To answer this question, we transfected lung fibroblasts with control mimics or miR-27a-3p mimics, and examined the expression of the three genes at both the mRNA and protein levels. As shown in Figure 4B, the mRNA levels of Smad4 and α-SMA were decreased in fibroblasts transfected with miR-27a-3p. miR-27a-3p also down-regulated the protein levels of these two genes in the cells (Figure 4C). However, different from Smad4 and α-SMA, Smad2 was decreased by miR-27a-3p only at the protein level, and not the mRNA level (Figures 4B and 4C). Next, we determined the regulation of mRNA stability of these targets by miR-27a-3p in MRC-5 cells. As shown in Figure E2, the rate of Smad2 mRNA decay was comparable in cells that were transfected with control and miR-27a-3p mimics. These data suggest that miR-27a-3p inhibits the translation of Smad2 mRNA. In contrast, miR-27a-3p promoted α-SMA mRNA decay, indicating the reduced α-SMA protein level in miR-27a-3p–transfected fibroblasts results from increased degradation of the mRNAs in these cells. Altogether, these data suggest that miR-27a-3p regulates the expression of its targets through different mechanisms, namely by promoting cleavage and degradation of the Smad4 and α-SMA mRNAs or repressing translation of the Smad2 mRNA. On the contrary, knockdown of miR-27a-3p by specific inhibitors enhanced the endogenous expression of these putative targets in lung fibroblasts (Figure 4D).

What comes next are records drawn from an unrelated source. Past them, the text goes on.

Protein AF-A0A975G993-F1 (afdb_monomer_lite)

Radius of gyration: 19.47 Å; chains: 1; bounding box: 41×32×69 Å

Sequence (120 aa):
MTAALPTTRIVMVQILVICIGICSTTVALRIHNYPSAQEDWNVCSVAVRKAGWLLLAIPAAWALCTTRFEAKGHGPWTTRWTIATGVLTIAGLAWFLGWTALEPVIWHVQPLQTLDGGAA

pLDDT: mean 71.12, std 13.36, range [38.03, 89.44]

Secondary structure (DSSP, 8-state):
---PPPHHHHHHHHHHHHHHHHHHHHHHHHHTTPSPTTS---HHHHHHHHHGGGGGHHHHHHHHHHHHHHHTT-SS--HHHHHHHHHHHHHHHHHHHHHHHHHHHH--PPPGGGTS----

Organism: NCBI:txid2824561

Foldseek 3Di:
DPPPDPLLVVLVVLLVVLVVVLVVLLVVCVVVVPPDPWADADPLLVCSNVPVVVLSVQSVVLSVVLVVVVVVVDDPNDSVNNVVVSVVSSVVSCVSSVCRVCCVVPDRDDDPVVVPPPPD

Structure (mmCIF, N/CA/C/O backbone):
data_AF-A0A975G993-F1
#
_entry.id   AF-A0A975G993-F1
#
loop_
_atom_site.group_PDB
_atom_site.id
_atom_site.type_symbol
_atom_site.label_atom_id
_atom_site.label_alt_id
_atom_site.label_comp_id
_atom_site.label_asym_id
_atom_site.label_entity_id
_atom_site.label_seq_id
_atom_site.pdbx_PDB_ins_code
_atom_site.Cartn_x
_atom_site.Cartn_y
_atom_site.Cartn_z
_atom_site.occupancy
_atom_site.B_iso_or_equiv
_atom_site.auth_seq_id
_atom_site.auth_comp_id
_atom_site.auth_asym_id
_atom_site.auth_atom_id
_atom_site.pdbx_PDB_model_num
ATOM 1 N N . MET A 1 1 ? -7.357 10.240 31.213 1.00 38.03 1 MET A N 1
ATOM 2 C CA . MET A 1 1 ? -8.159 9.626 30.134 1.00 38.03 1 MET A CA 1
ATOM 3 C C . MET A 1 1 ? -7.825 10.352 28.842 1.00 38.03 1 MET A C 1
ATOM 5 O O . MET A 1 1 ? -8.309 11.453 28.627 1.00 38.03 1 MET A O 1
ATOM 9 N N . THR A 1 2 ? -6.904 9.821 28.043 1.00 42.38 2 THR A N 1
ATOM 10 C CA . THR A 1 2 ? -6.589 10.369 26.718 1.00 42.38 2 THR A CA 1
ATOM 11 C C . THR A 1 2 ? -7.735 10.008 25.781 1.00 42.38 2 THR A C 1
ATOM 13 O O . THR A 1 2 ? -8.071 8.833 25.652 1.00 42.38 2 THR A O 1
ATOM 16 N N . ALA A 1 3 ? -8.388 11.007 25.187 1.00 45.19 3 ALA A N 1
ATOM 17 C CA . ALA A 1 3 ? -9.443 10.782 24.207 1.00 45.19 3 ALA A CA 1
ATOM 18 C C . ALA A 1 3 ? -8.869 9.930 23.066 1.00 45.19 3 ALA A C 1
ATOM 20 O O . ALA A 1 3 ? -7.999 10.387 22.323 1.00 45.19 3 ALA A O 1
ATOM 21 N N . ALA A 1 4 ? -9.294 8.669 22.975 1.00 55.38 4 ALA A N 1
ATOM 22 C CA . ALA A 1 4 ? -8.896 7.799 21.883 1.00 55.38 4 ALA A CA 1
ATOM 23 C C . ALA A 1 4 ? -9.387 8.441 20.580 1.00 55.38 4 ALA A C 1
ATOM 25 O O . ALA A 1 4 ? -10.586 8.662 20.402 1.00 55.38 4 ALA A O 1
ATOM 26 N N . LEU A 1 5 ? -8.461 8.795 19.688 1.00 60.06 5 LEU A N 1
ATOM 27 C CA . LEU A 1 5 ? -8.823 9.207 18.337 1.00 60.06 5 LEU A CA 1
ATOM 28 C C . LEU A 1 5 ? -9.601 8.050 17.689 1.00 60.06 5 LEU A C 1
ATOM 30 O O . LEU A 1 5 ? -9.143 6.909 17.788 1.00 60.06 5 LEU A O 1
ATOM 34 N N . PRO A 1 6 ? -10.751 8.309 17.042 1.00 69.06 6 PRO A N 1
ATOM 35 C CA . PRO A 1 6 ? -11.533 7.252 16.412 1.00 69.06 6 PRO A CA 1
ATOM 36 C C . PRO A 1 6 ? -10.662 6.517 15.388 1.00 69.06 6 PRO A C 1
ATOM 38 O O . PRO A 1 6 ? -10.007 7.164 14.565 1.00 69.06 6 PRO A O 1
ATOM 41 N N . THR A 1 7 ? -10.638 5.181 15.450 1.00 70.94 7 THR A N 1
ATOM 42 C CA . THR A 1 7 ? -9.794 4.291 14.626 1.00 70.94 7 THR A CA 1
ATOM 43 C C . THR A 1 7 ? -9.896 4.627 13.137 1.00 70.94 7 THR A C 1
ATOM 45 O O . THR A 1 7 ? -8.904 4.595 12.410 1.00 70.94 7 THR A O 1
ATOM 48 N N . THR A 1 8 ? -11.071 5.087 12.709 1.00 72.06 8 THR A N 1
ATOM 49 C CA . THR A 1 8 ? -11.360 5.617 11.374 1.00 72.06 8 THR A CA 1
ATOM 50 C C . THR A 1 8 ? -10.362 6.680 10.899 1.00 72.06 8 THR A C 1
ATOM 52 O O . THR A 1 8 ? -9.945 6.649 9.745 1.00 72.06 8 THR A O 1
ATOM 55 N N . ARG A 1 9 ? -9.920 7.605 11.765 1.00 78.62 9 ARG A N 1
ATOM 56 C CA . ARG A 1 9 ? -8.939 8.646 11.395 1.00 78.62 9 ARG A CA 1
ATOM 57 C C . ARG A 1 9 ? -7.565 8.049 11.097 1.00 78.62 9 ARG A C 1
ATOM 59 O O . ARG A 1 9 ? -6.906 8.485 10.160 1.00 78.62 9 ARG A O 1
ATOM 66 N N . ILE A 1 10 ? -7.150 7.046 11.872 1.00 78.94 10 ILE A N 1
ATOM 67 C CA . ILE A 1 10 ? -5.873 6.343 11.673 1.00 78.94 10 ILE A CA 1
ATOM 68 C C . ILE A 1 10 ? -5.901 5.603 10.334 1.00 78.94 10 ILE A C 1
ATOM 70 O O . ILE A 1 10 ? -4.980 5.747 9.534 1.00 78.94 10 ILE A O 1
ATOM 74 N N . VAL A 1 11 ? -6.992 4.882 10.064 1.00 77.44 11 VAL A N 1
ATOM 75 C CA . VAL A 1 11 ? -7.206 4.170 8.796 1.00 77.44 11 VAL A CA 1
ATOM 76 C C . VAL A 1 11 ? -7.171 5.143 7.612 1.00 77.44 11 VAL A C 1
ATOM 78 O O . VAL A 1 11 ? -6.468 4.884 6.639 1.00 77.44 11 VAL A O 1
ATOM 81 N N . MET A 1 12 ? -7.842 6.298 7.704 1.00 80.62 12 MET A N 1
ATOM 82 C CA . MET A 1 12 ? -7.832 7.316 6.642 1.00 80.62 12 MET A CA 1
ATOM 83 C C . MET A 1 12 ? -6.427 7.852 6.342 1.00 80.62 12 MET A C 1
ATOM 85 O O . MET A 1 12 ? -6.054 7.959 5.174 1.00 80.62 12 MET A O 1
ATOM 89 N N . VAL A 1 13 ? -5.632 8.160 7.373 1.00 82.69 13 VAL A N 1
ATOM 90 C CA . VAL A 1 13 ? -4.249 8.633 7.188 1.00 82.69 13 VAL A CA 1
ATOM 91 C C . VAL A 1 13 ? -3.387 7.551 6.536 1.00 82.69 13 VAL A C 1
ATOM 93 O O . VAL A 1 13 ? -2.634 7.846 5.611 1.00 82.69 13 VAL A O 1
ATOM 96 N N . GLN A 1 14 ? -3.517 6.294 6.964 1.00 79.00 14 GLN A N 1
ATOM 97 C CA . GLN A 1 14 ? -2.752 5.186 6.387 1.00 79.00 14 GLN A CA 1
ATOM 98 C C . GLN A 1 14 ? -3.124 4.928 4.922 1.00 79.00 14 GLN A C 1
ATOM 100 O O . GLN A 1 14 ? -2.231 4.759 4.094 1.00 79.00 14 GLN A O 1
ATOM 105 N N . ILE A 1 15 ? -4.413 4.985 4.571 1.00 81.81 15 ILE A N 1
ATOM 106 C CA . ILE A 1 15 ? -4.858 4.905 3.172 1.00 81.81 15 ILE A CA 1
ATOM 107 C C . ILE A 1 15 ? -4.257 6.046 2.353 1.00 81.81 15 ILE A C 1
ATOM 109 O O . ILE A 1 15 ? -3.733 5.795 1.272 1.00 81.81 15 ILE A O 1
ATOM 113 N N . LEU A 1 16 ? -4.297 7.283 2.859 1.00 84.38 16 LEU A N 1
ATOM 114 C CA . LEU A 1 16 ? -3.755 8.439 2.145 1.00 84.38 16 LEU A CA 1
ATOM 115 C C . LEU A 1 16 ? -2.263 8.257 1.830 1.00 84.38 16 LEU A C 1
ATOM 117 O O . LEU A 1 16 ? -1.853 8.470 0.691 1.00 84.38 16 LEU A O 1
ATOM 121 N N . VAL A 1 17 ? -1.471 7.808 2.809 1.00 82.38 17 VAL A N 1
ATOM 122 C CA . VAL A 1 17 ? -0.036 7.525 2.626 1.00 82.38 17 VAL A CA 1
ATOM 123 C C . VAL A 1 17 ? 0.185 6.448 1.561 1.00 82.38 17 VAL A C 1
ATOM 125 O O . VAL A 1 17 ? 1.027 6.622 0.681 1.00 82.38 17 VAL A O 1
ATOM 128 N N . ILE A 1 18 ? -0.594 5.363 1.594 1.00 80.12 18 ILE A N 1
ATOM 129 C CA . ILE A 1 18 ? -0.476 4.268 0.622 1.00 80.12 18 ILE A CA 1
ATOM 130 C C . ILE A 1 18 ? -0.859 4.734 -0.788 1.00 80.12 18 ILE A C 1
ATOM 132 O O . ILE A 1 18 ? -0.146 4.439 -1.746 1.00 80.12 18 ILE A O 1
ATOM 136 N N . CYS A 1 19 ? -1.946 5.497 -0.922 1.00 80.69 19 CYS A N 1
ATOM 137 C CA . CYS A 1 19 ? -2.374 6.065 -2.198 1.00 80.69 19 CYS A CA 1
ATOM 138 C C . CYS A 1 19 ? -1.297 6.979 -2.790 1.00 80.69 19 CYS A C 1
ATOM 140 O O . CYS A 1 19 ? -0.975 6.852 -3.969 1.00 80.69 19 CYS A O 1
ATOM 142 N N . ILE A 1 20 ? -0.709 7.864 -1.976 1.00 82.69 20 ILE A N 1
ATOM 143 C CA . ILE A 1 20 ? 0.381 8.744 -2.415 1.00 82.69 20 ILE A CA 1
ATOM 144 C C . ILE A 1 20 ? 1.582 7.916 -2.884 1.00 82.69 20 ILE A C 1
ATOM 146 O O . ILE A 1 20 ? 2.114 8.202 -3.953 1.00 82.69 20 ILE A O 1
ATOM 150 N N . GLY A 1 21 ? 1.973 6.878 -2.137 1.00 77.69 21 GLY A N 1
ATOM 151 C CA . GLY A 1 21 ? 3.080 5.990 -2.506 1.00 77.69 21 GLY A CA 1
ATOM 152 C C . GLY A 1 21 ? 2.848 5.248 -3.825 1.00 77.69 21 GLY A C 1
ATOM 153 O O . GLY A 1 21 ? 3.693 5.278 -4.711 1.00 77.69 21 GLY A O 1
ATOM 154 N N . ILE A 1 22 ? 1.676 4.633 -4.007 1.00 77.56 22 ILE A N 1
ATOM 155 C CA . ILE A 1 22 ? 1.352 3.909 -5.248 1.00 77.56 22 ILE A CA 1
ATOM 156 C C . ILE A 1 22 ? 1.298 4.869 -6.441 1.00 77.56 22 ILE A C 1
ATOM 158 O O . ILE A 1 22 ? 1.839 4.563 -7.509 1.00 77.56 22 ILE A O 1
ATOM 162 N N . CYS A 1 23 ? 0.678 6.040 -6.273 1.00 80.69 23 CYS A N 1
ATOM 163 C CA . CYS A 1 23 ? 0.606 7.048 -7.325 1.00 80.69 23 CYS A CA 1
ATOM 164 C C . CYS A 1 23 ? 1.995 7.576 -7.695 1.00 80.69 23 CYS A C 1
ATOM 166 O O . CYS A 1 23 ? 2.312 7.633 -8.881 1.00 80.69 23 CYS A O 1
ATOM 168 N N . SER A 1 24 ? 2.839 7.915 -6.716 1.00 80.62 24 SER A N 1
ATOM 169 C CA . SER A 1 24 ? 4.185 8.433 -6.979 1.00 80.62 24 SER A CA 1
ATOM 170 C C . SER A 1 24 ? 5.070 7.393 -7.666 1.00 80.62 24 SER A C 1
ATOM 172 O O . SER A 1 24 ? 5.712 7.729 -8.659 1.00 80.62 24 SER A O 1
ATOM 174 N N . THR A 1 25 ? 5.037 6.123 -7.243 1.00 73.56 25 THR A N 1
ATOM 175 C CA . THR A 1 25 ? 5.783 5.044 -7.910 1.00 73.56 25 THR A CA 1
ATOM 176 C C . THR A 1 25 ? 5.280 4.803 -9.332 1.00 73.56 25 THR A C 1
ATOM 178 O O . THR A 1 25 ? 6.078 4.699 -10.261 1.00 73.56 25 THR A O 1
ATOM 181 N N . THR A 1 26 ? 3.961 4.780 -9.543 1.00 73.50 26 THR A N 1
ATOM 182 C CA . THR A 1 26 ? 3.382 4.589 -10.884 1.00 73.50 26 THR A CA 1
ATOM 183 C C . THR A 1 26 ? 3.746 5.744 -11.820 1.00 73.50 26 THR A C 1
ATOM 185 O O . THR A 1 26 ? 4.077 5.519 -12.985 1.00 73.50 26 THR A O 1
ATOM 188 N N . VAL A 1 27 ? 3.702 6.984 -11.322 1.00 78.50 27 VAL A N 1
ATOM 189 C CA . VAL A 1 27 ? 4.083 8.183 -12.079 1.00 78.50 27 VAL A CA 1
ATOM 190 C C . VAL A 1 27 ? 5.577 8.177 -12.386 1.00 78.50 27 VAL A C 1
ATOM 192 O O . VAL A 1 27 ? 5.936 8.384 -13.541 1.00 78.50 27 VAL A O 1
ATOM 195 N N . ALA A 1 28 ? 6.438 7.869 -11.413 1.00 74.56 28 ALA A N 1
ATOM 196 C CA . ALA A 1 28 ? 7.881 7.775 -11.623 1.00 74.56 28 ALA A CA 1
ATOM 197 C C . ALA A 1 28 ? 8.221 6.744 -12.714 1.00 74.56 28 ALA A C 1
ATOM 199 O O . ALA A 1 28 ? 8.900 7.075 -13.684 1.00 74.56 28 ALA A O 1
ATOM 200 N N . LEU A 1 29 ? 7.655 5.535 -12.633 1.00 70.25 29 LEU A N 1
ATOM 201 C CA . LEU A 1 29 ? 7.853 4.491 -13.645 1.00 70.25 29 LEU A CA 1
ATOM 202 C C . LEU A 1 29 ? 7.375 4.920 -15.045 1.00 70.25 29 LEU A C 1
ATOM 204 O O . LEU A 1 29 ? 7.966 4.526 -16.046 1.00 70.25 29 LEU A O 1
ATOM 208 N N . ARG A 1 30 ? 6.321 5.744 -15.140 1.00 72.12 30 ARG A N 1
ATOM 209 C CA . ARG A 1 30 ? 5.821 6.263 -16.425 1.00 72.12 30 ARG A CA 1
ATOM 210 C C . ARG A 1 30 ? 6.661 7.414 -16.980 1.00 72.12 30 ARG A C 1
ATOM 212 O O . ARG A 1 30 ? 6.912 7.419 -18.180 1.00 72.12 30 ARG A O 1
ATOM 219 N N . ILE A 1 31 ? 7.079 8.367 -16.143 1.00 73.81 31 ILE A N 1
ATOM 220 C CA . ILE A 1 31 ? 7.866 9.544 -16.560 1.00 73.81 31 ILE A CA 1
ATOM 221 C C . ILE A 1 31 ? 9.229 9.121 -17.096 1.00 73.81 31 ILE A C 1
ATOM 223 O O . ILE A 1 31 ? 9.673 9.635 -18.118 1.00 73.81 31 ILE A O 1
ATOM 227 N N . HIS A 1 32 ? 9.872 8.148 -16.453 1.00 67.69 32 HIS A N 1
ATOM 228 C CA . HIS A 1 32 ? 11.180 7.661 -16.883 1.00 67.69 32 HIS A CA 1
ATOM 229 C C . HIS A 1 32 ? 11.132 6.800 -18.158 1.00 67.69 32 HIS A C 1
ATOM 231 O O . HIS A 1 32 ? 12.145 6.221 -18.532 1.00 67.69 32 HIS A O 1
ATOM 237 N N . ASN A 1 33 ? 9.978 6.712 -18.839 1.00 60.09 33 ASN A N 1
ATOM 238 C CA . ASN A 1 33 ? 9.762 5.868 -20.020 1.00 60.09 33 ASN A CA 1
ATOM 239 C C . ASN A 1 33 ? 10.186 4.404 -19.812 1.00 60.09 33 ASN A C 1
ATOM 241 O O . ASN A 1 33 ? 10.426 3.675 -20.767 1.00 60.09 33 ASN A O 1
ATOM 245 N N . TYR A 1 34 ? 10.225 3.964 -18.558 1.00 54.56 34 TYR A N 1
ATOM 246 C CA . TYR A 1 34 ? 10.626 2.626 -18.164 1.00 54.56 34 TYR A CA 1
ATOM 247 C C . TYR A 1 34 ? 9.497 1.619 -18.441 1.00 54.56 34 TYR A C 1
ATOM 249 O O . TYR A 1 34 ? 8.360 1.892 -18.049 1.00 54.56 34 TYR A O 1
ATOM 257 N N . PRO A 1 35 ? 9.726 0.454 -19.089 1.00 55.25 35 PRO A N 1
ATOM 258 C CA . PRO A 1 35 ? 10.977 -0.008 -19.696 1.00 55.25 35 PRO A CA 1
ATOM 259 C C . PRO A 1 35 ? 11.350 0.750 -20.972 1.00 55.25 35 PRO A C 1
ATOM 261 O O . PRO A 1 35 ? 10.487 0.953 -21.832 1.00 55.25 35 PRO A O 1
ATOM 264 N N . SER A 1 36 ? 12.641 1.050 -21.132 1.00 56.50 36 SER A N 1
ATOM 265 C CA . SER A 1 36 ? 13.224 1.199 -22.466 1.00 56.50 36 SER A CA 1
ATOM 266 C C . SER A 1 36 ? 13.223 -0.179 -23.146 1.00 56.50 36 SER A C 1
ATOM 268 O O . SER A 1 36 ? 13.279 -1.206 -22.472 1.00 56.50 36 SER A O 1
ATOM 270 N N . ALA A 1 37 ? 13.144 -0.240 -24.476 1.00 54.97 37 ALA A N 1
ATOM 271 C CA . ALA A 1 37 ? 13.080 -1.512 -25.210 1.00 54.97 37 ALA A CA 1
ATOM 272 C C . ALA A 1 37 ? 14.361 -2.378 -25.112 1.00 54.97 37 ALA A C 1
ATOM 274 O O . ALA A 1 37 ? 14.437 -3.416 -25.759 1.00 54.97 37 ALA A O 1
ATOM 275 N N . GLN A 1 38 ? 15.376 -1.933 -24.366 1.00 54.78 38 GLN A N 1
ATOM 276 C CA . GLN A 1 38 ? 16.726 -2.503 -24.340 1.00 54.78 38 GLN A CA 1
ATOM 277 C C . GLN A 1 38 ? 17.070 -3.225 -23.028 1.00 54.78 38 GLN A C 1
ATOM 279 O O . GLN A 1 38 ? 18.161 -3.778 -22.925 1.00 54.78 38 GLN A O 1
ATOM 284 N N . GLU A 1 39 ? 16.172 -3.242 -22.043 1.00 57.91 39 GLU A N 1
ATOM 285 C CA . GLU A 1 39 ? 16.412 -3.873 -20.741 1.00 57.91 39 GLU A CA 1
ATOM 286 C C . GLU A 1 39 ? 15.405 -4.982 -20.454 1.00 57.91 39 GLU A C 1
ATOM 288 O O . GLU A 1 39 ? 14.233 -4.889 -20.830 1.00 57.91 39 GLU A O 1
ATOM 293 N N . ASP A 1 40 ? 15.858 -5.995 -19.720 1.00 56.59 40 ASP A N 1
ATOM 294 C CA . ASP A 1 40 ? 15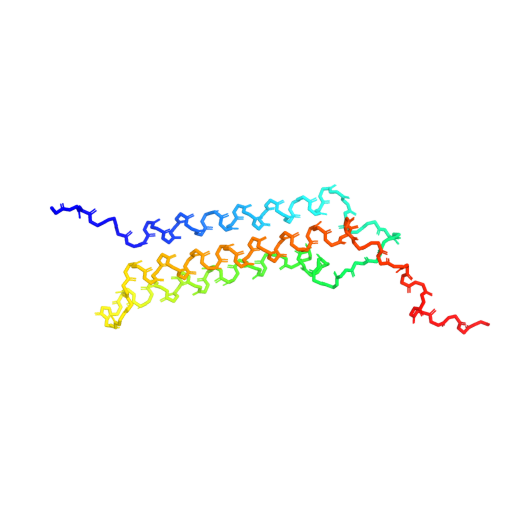.024 -7.083 -19.227 1.00 56.59 40 ASP A CA 1
ATOM 295 C C . ASP A 1 40 ? 14.384 -6.711 -17.903 1.00 56.59 40 ASP A C 1
ATOM 297 O O . ASP A 1 40 ? 15.048 -6.344 -16.935 1.00 56.59 40 ASP A O 1
ATOM 301 N N . TRP A 1 41 ? 13.057 -6.793 -17.871 1.00 62.78 41 TRP A N 1
ATOM 302 C CA . TRP A 1 41 ? 12.262 -6.379 -16.725 1.00 62.78 41 TRP A CA 1
ATOM 303 C C . TRP A 1 41 ? 11.663 -7.583 -16.034 1.00 62.78 41 TRP A C 1
ATOM 305 O O . TRP A 1 41 ? 11.085 -8.466 -16.670 1.00 62.78 41 TRP A O 1
ATOM 315 N N . ASN A 1 42 ? 11.681 -7.553 -14.705 1.00 68.00 42 ASN A N 1
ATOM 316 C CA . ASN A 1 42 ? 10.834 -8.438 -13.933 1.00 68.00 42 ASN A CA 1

Next, we examined if miR-27a-3p directly targets Smad2, Smad4, and α-SMA. To approach this, the 3′ UTRs of these genes were cloned downstream of a luciferase reporter and cotransfected with either control or miR-27a-3p mimics. As shown in Figure 4E, miR-27a-3p significantly repressed the luciferase activities of the reporters that contain the 3′ UTR of the Smad2, Smad4, and α-SMA genes. Together, these data indicate that miR-27a-3p directly targets Smad2, Smad4, and α-SMA, and thus inhibits myofibroblast differentiation.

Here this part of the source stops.